Mediasi pertama terjadi pada Kamis 6 Juni 2024. Mediasi yang difasilitasi oleh Gubernur Bengkulu Prof. Dr. H. Rohidin Mersyah, M.MA tersebut merupakan tindaklanjut dari putusan sela MK nomor 71-PS/PUU-XXI/2023. Dalam putusan itu gubernur Provinsi Bengkulu diperintahkan untuk memfasilitasi penyelesaian mediasi antara Pemkab Lebong dengan Pemkab Bengkulu Utara dalam upaya penyelesaian sengketa batas wilayah dan cakupan wilayah Kabupaten Bengkulu Utara di bawah supervisi Kementerian Dalam Negeri.

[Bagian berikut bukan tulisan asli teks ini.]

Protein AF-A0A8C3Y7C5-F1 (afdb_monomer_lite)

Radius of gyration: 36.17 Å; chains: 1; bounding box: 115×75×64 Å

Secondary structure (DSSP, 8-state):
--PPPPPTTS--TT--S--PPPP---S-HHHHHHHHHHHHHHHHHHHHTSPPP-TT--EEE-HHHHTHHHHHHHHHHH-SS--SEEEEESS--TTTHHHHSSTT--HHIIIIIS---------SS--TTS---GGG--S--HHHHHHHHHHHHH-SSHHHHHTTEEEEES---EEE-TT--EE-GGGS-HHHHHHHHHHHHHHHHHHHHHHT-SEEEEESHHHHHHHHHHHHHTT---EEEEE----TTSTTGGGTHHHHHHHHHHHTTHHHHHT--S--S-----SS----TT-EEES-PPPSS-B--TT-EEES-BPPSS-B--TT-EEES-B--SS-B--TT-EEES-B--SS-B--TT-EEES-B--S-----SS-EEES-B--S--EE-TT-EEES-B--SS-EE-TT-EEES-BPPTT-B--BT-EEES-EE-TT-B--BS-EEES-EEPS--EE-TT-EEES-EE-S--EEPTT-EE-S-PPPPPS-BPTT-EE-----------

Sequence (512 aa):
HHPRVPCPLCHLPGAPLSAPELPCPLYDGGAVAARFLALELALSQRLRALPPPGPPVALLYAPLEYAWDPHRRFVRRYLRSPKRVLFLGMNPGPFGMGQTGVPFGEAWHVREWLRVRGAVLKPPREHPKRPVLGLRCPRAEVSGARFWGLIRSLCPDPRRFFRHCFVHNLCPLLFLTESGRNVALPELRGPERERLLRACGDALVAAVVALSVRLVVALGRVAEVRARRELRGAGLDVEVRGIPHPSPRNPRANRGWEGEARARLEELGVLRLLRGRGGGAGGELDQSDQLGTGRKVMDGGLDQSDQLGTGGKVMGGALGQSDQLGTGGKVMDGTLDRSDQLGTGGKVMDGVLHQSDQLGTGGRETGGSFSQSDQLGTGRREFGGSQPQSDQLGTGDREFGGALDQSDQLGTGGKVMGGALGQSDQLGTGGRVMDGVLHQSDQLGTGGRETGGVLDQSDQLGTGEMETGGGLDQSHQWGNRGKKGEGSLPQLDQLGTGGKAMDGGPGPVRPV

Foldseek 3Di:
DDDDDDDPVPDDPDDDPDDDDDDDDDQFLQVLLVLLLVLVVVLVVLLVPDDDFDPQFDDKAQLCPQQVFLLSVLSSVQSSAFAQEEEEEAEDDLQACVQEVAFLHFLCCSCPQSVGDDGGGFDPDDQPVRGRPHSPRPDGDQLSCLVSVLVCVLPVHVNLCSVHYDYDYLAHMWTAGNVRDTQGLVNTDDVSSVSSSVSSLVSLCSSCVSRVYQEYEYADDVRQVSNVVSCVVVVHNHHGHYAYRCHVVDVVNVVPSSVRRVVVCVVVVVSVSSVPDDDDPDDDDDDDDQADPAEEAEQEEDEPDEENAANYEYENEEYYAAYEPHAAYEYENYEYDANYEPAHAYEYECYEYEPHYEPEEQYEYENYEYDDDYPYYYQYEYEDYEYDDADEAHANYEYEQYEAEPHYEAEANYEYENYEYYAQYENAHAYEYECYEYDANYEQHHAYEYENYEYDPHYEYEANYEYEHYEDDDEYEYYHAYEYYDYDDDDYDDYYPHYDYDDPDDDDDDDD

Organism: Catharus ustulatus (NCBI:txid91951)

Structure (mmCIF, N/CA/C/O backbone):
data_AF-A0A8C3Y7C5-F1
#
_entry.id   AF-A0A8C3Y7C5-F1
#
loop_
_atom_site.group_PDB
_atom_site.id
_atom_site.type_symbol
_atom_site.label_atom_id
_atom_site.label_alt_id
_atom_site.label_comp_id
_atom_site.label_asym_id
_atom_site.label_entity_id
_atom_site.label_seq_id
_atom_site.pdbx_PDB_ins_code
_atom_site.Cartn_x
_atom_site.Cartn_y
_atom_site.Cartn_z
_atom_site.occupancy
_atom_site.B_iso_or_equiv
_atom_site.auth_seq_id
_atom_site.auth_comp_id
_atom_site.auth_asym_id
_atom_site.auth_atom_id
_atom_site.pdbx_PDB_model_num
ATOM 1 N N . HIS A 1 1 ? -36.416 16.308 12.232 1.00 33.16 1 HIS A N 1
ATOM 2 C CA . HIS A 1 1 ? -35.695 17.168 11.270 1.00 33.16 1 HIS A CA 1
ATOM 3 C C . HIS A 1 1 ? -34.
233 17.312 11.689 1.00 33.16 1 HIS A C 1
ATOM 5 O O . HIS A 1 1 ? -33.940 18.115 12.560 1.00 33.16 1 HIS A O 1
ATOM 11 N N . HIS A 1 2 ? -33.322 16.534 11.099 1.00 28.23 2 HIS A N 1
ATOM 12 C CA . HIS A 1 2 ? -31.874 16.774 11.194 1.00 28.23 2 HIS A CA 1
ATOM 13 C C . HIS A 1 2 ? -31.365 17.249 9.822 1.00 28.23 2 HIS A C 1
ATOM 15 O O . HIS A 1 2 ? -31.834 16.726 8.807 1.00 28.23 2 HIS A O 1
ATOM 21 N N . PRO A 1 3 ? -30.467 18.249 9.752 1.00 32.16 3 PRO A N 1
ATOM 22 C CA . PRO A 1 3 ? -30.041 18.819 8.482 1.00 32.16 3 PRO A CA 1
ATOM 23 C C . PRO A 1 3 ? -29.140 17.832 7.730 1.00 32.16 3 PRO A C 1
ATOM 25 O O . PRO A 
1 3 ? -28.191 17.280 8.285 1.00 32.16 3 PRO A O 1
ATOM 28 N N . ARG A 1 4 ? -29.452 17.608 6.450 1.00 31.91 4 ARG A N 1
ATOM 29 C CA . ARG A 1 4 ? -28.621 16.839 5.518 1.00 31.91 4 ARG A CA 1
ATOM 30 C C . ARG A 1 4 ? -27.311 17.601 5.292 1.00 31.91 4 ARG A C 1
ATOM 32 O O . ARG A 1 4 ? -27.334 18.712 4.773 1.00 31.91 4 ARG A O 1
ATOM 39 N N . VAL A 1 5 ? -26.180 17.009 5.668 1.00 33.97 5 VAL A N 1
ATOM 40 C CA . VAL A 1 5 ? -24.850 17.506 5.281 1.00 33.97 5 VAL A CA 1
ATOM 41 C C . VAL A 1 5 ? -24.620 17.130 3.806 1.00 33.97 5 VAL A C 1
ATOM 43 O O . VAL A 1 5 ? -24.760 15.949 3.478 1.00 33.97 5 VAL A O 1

Teranyar, Jumat 14 Juni 2024, supervisi pelaksanaan mediasi putusan sela MK dilaksanakan di Ruang Rapat Biro Hukum Gedung B Jakarta Pusat yang dihadiri oleh kedua pemerintah kabupaten. Lagi-lagi dalam mediasi tersebut hasilnya kembali deadlock.

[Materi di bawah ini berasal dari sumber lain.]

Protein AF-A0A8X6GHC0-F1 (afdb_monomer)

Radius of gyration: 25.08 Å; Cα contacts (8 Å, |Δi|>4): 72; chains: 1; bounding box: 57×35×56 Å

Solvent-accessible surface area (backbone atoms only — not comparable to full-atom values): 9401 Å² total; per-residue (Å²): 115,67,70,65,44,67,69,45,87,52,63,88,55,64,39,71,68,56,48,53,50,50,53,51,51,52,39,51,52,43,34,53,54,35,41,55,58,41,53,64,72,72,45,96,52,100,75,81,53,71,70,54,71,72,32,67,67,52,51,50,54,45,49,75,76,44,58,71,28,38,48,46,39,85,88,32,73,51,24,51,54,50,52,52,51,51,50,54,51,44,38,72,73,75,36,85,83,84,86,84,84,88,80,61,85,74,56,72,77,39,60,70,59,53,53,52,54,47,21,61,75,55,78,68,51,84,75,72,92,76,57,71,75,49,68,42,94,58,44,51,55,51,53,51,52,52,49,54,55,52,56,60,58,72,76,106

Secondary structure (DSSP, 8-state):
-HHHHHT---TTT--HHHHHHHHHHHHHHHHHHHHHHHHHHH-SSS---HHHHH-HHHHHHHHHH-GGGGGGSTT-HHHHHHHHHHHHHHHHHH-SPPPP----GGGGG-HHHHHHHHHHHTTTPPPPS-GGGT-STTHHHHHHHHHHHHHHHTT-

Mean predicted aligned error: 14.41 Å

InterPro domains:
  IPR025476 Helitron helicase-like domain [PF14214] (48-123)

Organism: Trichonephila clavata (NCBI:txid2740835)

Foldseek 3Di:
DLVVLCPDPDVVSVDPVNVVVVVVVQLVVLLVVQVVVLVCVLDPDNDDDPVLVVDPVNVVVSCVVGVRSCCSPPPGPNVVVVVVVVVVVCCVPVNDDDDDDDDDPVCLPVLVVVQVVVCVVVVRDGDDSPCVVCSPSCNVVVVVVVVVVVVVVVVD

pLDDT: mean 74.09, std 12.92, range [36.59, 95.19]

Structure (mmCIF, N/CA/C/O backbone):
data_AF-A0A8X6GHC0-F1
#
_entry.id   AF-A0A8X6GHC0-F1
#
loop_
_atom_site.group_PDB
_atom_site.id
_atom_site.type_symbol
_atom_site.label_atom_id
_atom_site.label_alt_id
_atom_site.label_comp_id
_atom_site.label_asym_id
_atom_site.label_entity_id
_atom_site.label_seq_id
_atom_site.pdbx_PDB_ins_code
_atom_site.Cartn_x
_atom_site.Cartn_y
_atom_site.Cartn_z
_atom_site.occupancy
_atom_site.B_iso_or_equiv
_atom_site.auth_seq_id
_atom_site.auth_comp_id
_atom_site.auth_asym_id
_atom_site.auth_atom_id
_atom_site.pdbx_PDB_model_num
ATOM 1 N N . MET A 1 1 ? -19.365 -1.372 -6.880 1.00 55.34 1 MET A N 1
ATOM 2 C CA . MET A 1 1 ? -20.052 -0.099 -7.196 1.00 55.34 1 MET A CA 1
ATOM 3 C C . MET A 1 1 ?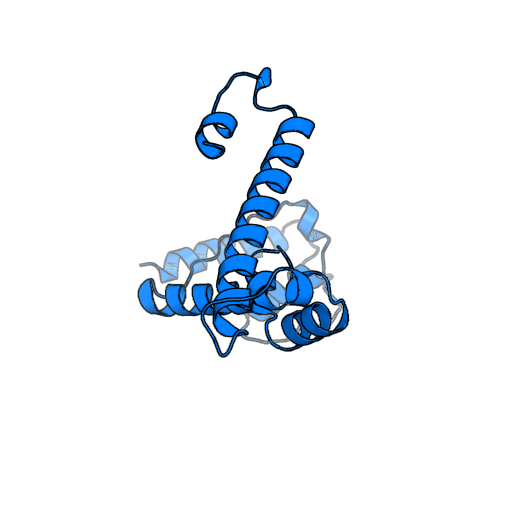 -19.094 0.982 -7.701 1.00 55.34 1 MET A C 1
ATOM 5 O O . MET A 1 1 ? -19.328 1.508 -8.772 1.00 55.34 1 MET A O 1
ATOM 9 N N . ALA A 1 2 ? -17.982 1.283 -7.017 1.00 63.75 2 ALA A N 1
ATOM 10 C CA . ALA A 1 2 ? -17.068 2.347 -7.470 1.00 63.75 2 ALA A CA 1
ATOM 11 C C . ALA A 1 2 ? -16.280 2.025 -8.758 1.00 63.75 2 ALA A C 1
ATOM 13 O O . ALA A 1 2 ? -16.089 2.898 -9.592 1.00 63.75 2 ALA A O 1
ATOM 14 N N . ALA A 1 3 ? -15.858 0.771 -8.959 1.00 66.62 3 ALA A N 1
ATOM 15 C CA . ALA A 1 3 ? -15.101 0.378 -10.154 1.00 66.62 3 ALA A CA 1
ATOM 16 C C . ALA A 1 3 ? -15.927 0.454 -11.453 1.00 66.62 3 ALA A C 1
ATOM 18 O O . ALA A 1 3 ? -15.380 0.754 -12.508 1.00 66.62 3 ALA A O 1
ATOM 19 N N . SER A 1 4 ? -17.237 0.197 -11.382 1.00 71.12 4 SER A N 1
ATOM 20 C CA . SER A 1 4 ? -18.147 0.337 -12.525 1.00 71.12 4 SER A CA 1
ATOM 21 C C . SER A 1 4 ? -18.423 1.801 -12.861 1.00 71.12 4 SER A C 1
ATOM 23 O O . SER A 1 4 ? -18.531 2.129 -14.031 1.00 71.12 4 SER A O 1
ATOM 25 N N . GLU A 1 5 ? -18.488 2.677 -11.855 1.00 69.75 5 GLU A N 1
ATOM 26 C CA . GLU A 1 5 ? -18.617 4.133 -12.031 1.00 69.75 5 GLU A CA 1
ATOM 27 C C . GLU A 1 5 ? -17.359 4.731 -12.684 1.00 69.75 5 GLU A C 1
ATOM 29 O O . GLU A 1 5 ? -17.458 5.481 -13.646 1.00 69.75 5 GLU A O 1
ATOM 34 N N . LEU A 1 6 ? -16.173 4.316 -12.224 1.00 68.94 6 LEU A N 1
ATOM 35 C CA . LEU A 1 6 ? -14.864 4.737 -12.744 1.00 68.94 6 LEU A CA 1
ATOM 36 C C . LEU A 1 6 ? -14.593 4.321 -14.197 1.00 68.94 6 LEU A C 1
ATOM 38 O O . LEU A 1 6 ? -13.844 4.992 -14.897 1.00 68.94 6 LEU A O 1
ATOM 42 N N . ARG A 1 7 ? -15.155 3.189 -14.636 1.00 72.25 7 ARG A N 1
ATOM 43 C CA . ARG A 1 7 ? -14.972 2.652 -15.996 1.00 72.25 7 ARG A CA 1
ATOM 44 C C . ARG A 1 7 ? -15.973 3.215 -17.007 1.00 72.25 7 ARG A C 1
ATOM 46 O O . ARG A 1 7 ? -15.889 2.872 -18.184 1.00 72.25 7 ARG A O 1
ATOM 53 N N . ARG A 1 8 ? -16.941 4.030 -16.575 1.00 69.44 8 ARG A N 1
ATOM 54 C CA . ARG A 1 8 ? -17.899 4.655 -17.491 1.00 69.44 8 ARG A CA 1
ATOM 55 C C . ARG A 1 8 ? -17.209 5.764 -18.280 1.00 69.44 8 ARG A C 1
ATOM 57 O O . ARG A 1 8 ? -16.491 6.582 -17.724 1.00 69.44 8 ARG A O 1
ATOM 64 N N . VAL A 1 9 ? -17.476 5.789 -19.584 1.00 67.81 9 VAL A N 1
ATOM 65 C CA . VAL A 1 9 ? -16.972 6.808 -20.521 1.00 67.81 9 VAL A CA 1
ATOM 66 C C . VAL A 1 9 ? -17.619 8.181 -20.266 1.00 67.81 9 VAL A C 1
ATOM 68 O O . VAL A 1 9 ? -17.090 9.209 -20.680 1.00 67.81 9 VAL A O 1
ATOM 71 N N . ASP A 1 10 ? -18.755 8.217 -19.560 1.00 72.50 10 ASP A N 1
ATOM 72 C CA . ASP A 1 10 ? -19.469 9.453 -19.245 1.00 72.50 10 ASP A CA 1
ATOM 73 C C . ASP A 1 10 ? -18.655 10.359 -18.301 1.00 72.50 10 ASP A C 1
ATOM 75 O O . ASP A 1 10 ? -18.371 10.018 -17.149 1.00 72.50 10 ASP A O 1
ATOM 79 N N . ARG A 1 11 ? -18.340 11.568 -18.786 1.00 62.50 11 ARG A N 1
ATOM 80 C CA . ARG A 1 11 ? -17.620 12.624 -18.055 1.00 62.50 11 ARG A CA 1
ATOM 81 C C . ARG A 1 11 ? -18.274 13.007 -16.725 1.00 62.50 11 ARG A C 1
ATOM 83 O O . ARG A 1 11 ? -17.569 13.484 -15.840 1.00 62.50 11 ARG A O 1
ATOM 90 N N . ARG A 1 12 ? -19.583 12.791 -16.550 1.00 62.03 12 ARG A N 1
ATOM 91 C CA . ARG A 1 12 ? -20.298 13.094 -15.295 1.00 62.03 12 ARG A CA 1
ATOM 92 C C . ARG A 1 12 ? -19.865 12.190 -14.131 1.00 62.03 12 ARG A C 1
ATOM 94 O O . ARG A 1 12 ? -19.898 12.634 -12.988 1.00 62.03 12 ARG A O 1
ATOM 101 N N . GLY A 1 13 ? -19.408 10.966 -14.418 1.00 59.47 13 GLY A N 1
ATOM 102 C CA . GLY A 1 13 ? -18.872 10.025 -13.422 1.00 59.47 13 GLY A CA 1
ATOM 103 C C . GLY A 1 13 ? -17.377 10.199 -13.123 1.00 59.47 13 GLY A C 1
ATOM 104 O O . GLY A 1 13 ? -16.892 9.688 -12.111 1.00 59.47 13 GLY A O 1
ATOM 105 N N . VAL A 1 14 ? -16.659 10.950 -13.968 1.00 67.44 14 VAL A N 1
ATOM 106 C CA . VAL A 1 14 ? -15.188 11.093 -13.969 1.00 67.44 14 VAL A CA 1
ATOM 107 C C . VAL A 1 14 ? -14.780 12.551 -13.709 1.00 67.44 14 VAL A C 1
ATOM 109 O O . VAL A 1 14 ? -13.833 13.076 -14.289 1.00 67.44 14 VAL A O 1
ATOM 112 N N . THR A 1 15 ? -15.500 13.253 -12.832 1.00 79.00 15 THR A N 1
ATOM 113 C CA . THR A 1 15 ? -14.993 14.523 -12.294 1.00 79.00 15 THR A CA 1
ATOM 114 C C . THR A 1 15 ? -13.948 14.228 -11.208 1.00 79.00 15 THR A C 1
ATOM 116 O O . THR A 1 15 ? -14.179 13.353 -10.363 1.00 79.00 15 THR A O 1
ATOM 119 N N . PRO A 1 16 ? -12.793 14.925 -11.184 1.00 82.62 16 PRO A N 1
ATOM 120 C CA . PRO A 1 16 ? -11.759 14.700 -10.170 1.00 82.62 16 PRO A CA 1
ATOM 121 C C . PRO A 1 16 ? -12.294 14.793 -8.733 1.00 82.62 16 PRO A C 1
ATOM 123 O O . PRO A 1 16 ? -11.914 14.007 -7.870 1.00 82.62 16 PRO A O 1
ATOM 126 N N . GLN A 1 17 ? -13.237 15.703 -8.485 1.00 85.50 17 GLN A N 1
ATOM 127 C CA . GLN A 1 17 ? -13.872 15.895 -7.182 1.00 85.50 17 GLN A CA 1
ATOM 128 C C . GLN A 1 17 ? -14.693 14.671 -6.764 1.00 85.50 17 GLN A C 1
ATOM 130 O O . GLN A 1 17 ? -14.575 14.208 -5.629 1.00 85.50 17 GLN A O 1
ATOM 135 N N . HIS A 1 18 ? -15.496 14.118 -7.678 1.00 82.94 18 HIS A N 1
ATOM 136 C CA . HIS A 1 18 ? -16.284 12.918 -7.409 1.00 82.94 18 HIS A CA 1
ATOM 137 C C . HIS A 1 18 ? -15.384 11.709 -7.141 1.00 82.94 18 HIS A C 1
ATOM 139 O O . HIS A 1 18 ? -15.653 10.932 -6.226 1.00 82.94 18 HIS A O 1
ATOM 145 N N . LEU A 1 19 ? -14.278 11.583 -7.879 1.00 83.94 19 LEU A N 1
ATOM 146 C CA . LEU A 1 19 ? -13.302 10.518 -7.667 1.00 83.94 19 LEU A CA 1
ATOM 147 C C . LEU A 1 19 ? -12.672 10.589 -6.272 1.00 83.94 19 LEU A C 1
ATOM 149 O O . LEU A 1 19 ? -12.645 9.586 -5.557 1.00 83.94 19 LEU A O 1
ATOM 153 N N . LEU A 1 20 ? -12.201 11.772 -5.874 1.00 87.56 20 LEU A N 1
ATOM 154 C CA . LEU A 1 20 ? -11.623 11.992 -4.549 1.00 87.56 20 LEU A CA 1
ATOM 155 C C . LEU A 1 20 ? -12.656 11.730 -3.447 1.00 87.56 20 LEU A C 1
ATOM 157 O O . LEU A 1 20 ? -12.362 11.025 -2.481 1.00 87.56 20 LEU A O 1
ATOM 161 N N . TYR A 1 21 ? -13.889 12.211 -3.624 1.00 89.38 21 TYR A N 1
ATOM 162 C CA . TYR A 1 21 ? -14.993 11.931 -2.708 1.00 89.38 21 TYR A CA 1
ATOM 163 C C . TYR A 1 21 ? -15.257 10.426 -2.574 1.00 89.38 21 TYR A C 1
ATOM 165 O O . TYR A 1 21 ? -15.342 9.905 -1.461 1.00 89.38 21 TYR A O 1
ATOM 173 N N . MET A 1 22 ? -15.346 9.704 -3.692 1.00 87.38 22 MET A N 1
ATOM 174 C CA . MET A 1 22 ? -15.577 8.261 -3.701 1.00 87.38 22 MET A CA 1
ATOM 175 C C . MET A 1 22 ? -14.425 7.496 -3.049 1.00 87.38 22 MET A C 1
ATOM 177 O O . MET A 1 22 ? -14.674 6.581 -2.263 1.00 87.38 22 MET A O 1
ATOM 181 N N . ALA A 1 23 ? -13.175 7.886 -3.312 1.00 87.88 23 ALA A N 1
ATOM 182 C CA . ALA A 1 23 ? -12.004 7.304 -2.663 1.00 87.88 23 ALA A CA 1
ATOM 183 C C . ALA A 1 23 ? -12.060 7.488 -1.137 1.00 87.88 23 ALA A C 1
ATOM 185 O O . ALA A 1 23 ? -11.913 6.513 -0.394 1.00 87.88 23 ALA A O 1
ATOM 186 N N . MET A 1 24 ? -12.371 8.702 -0.669 1.00 90.44 24 MET A N 1
ATOM 187 C CA . MET A 1 24 ? -12.527 9.003 0.759 1.00 90.44 24 MET A CA 1
ATOM 188 C C . MET A 1 24 ? -13.704 8.250 1.385 1.00 90.44 24 MET A C 1
ATOM 190 O O . MET A 1 24 ? -13.583 7.710 2.483 1.00 90.44 24 MET A O 1
ATOM 194 N N . LYS A 1 25 ? -14.832 8.135 0.676 1.00 91.00 25 LYS A N 1
ATOM 195 C CA . LYS A 1 25 ? -16.004 7.368 1.122 1.00 91.00 25 LYS A CA 1
ATOM 196 C C . LYS A 1 25 ? -15.674 5.885 1.303 1.00 91.00 25 LYS A C 1
ATOM 198 O O . LYS A 1 25 ? -16.036 5.297 2.320 1.00 91.00 25 LYS A O 1
ATOM 203 N N . ILE A 1 26 ? -14.960 5.283 0.350 1.00 89.75 26 ILE A N 1
ATOM 204 C CA . ILE A 1 26 ? -14.511 3.884 0.436 1.00 89.75 26 ILE A CA 1
ATOM 205 C C . ILE A 1 26 ? -13.532 3.705 1.595 1.00 89.75 26 ILE A C 1
ATOM 207 O O . ILE A 1 26 ? -13.661 2.747 2.355 1.00 89.75 26 ILE A O 1
ATOM 211 N N . MET A 1 27 ? -12.573 4.621 1.750 1.00 90.25 27 MET A N 1
ATOM 212 C CA . MET A 1 27 ? -11.630 4.592 2.868 1.00 90.25 27 MET A CA 1
ATOM 213 C C . MET A 1 27 ? -12.370 4.645 4.208 1.00 90.25 27 MET A C 1
ATOM 215 O O . MET A 1 27 ? -12.111 3.818 5.078 1.00 90.25 27 MET A O 1
ATOM 219 N N . ARG A 1 28 ? -13.358 5.537 4.345 1.00 90.19 28 ARG A N 1
ATOM 220 C CA . ARG A 1 28 ? -14.180 5.661 5.555 1.00 90.19 28 ARG A CA 1
ATOM 221 C C . ARG A 1 28 ? -14.929 4.372 5.887 1.00 90.19 28 ARG A C 1
ATOM 223 O O . ARG A 1 28 ? -14.955 3.983 7.051 1.00 90.19 28 ARG A O 1
ATOM 230 N N . PHE A 1 29 ? -15.510 3.698 4.892 1.00 91.31 29 PHE A N 1
ATOM 231 C CA . PHE A 1 29 ? -16.156 2.403 5.124 1.00 91.31 29 PHE A CA 1
ATOM 232 C C . PHE A 1 29 ? -15.157 1.342 5.589 1.00 91.31 29 PHE A C 1
ATOM 234 O O . PHE A 1 29 ? -15.408 0.685 6.592 1.00 91.31 29 PHE A O 1
ATOM 241 N N . ARG A 1 30 ? -13.986 1.247 4.951 1.00 89.38 30 ARG A N 1
ATOM 242 C CA . ARG A 1 30 ? -12.940 0.296 5.363 1.00 89.38 30 ARG A CA 1
ATOM 243 C C . ARG A 1 30 ? -12.453 0.538 6.789 1.00 89.38 30 ARG A C 1
ATOM 245 O O . ARG A 1 30 ? -12.261 -0.424 7.523 1.00 89.38 30 ARG A O 1
ATOM 252 N N . VAL A 1 31 ? -12.264 1.801 7.174 1.00 87.62 31 VAL A N 1
ATOM 253 C CA . VAL A 1 31 ? -11.860 2.174 8.538 1.00 87.62 31 VAL A CA 1
ATOM 254 C C . VAL A 1 31 ? -12.962 1.838 9.540 1.00 87.62 31 VAL A C 1
ATOM 256 O O . VAL A 1 31 ? -12.675 1.278 10.589 1.00 87.62 31 VAL A O 1
ATOM 259 N N . ARG A 1 32 ? -14.232 2.117 9.223 1.00 86.75 32 ARG A N 1
ATOM 260 C CA . ARG A 1 32 ? -15.362 1.731 10.082 1.00 86.75 32 ARG A CA 1
ATOM 261 C C . ARG A 1 32 ? -15.406 0.218 10.306 1.00 86.75 32 ARG A C 1
ATOM 263 O O . ARG A 1 32 ? -15.582 -0.227 11.441 1.00 86.75 32 ARG A O 1
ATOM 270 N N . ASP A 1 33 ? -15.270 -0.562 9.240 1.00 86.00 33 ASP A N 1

Terkait hal itu, Sekretaris Kabupaten Lebong H. Mustarani Abidin, SH, M.Si mengatakan pihaknya menghormati setiap hasil mediasi yang sudah dilakukan meskipun semuanya berakhir deadlock.
"Masing-masing (Kabupaten Lebong dengan Bengkulu Utara, red) memiliki argumen dan dasar untuk mempertahankan pendapatnya. Sehingga dari dua kali mediasi yang dilakukan semuanya deadlock, " kata Mustarani.
Dilanjutkan Mustarani dengan hasil tersebut maka permohonan perkara nomor 71/PUU-XXI/2023 yang sebelumnya disampaikan ke MK akan kembali berlanjut dan hasilnya akan ditentukan dengan putusan MK.
"Karena tidak ada keputusan yang diperoleh dari mediasi yang sudah dilakukan, maka selanjutnya diserahkan ke MK untuk memutuskan dari perkara yang sudah dilayangkan Pemkab Lebong. Dalam hal ini kami sudah menyerahkan sepenuhnya kepada Ihza & Ihza Law Firm yang sudah ditunjuk sebagai kuasa hukum Pemkab Lebong, " singkat Mustarani.
Diketahui dalam permohonan Perkara Nomor 71/PUU-XXI/2023 yang dilayangkan Pemkab Lebong di MK tidak hanya pada Permendagri nomor 20 tahun 2015 tentang Tapal Batas Lebong dengan Bengkulu Utara. Melainkan undang-undang dari pembentukan Kabupaten Bengkulu Utara itu sendiri yang dianggap tidak tegas dalam batas-batas wilayahnya.
Hal inilah yang dinilai menjadi pokok polemik dan terus diperdebatkan hingga saat ini. Permohonan uji materi atau judicial review ini dilakukan guna mengembalikan wilayah Kecamatan Padang Bano dan sebagian wilayah 18 Desa di 6 kecamatan lainnya di Kabupaten Lebong yang masuk ke dalam cakupan wilayah Kabupaten Bengkulu Utara.
BACA JUGA:PD Muhammadiyah Lebong Siapkan 6 Lokasi Salat Idul Adha
Dalam permohonan pengujian yang disampaikan ke MK itu adalah terkait dengan Undang-Undang Pembentukan Kabupaten Bengkulu Utara. Yaitu Undang-Undang Nomor 28 Tahun 1959 tentang Penetapan Undang-Undang Darurat No. 4 Tahun 1956 (Lembaran-Negara Tahun 1956 No. 55), Undang-Undang Darurat No. 5 Tahun 1956 (Lembaran-Negara Tahun 1956 No. 56) dan Undang-Undang Darurat No. 6 Tahun 1956 (Lembaran-Negara Tahun 1956 No. 57) tentang Pembentukan Daerah Tingkat II Termasuk Kotapraja, Dalam Lingkungan Daerah Tingkat I Sumatera Selatan, Sebagai Undang-Undang (Lembaran Negara Republik Indonesia Tahun 1959 Nomor 73, Tambahan Lembaran Negara Republik Indonesia Nomor 1821).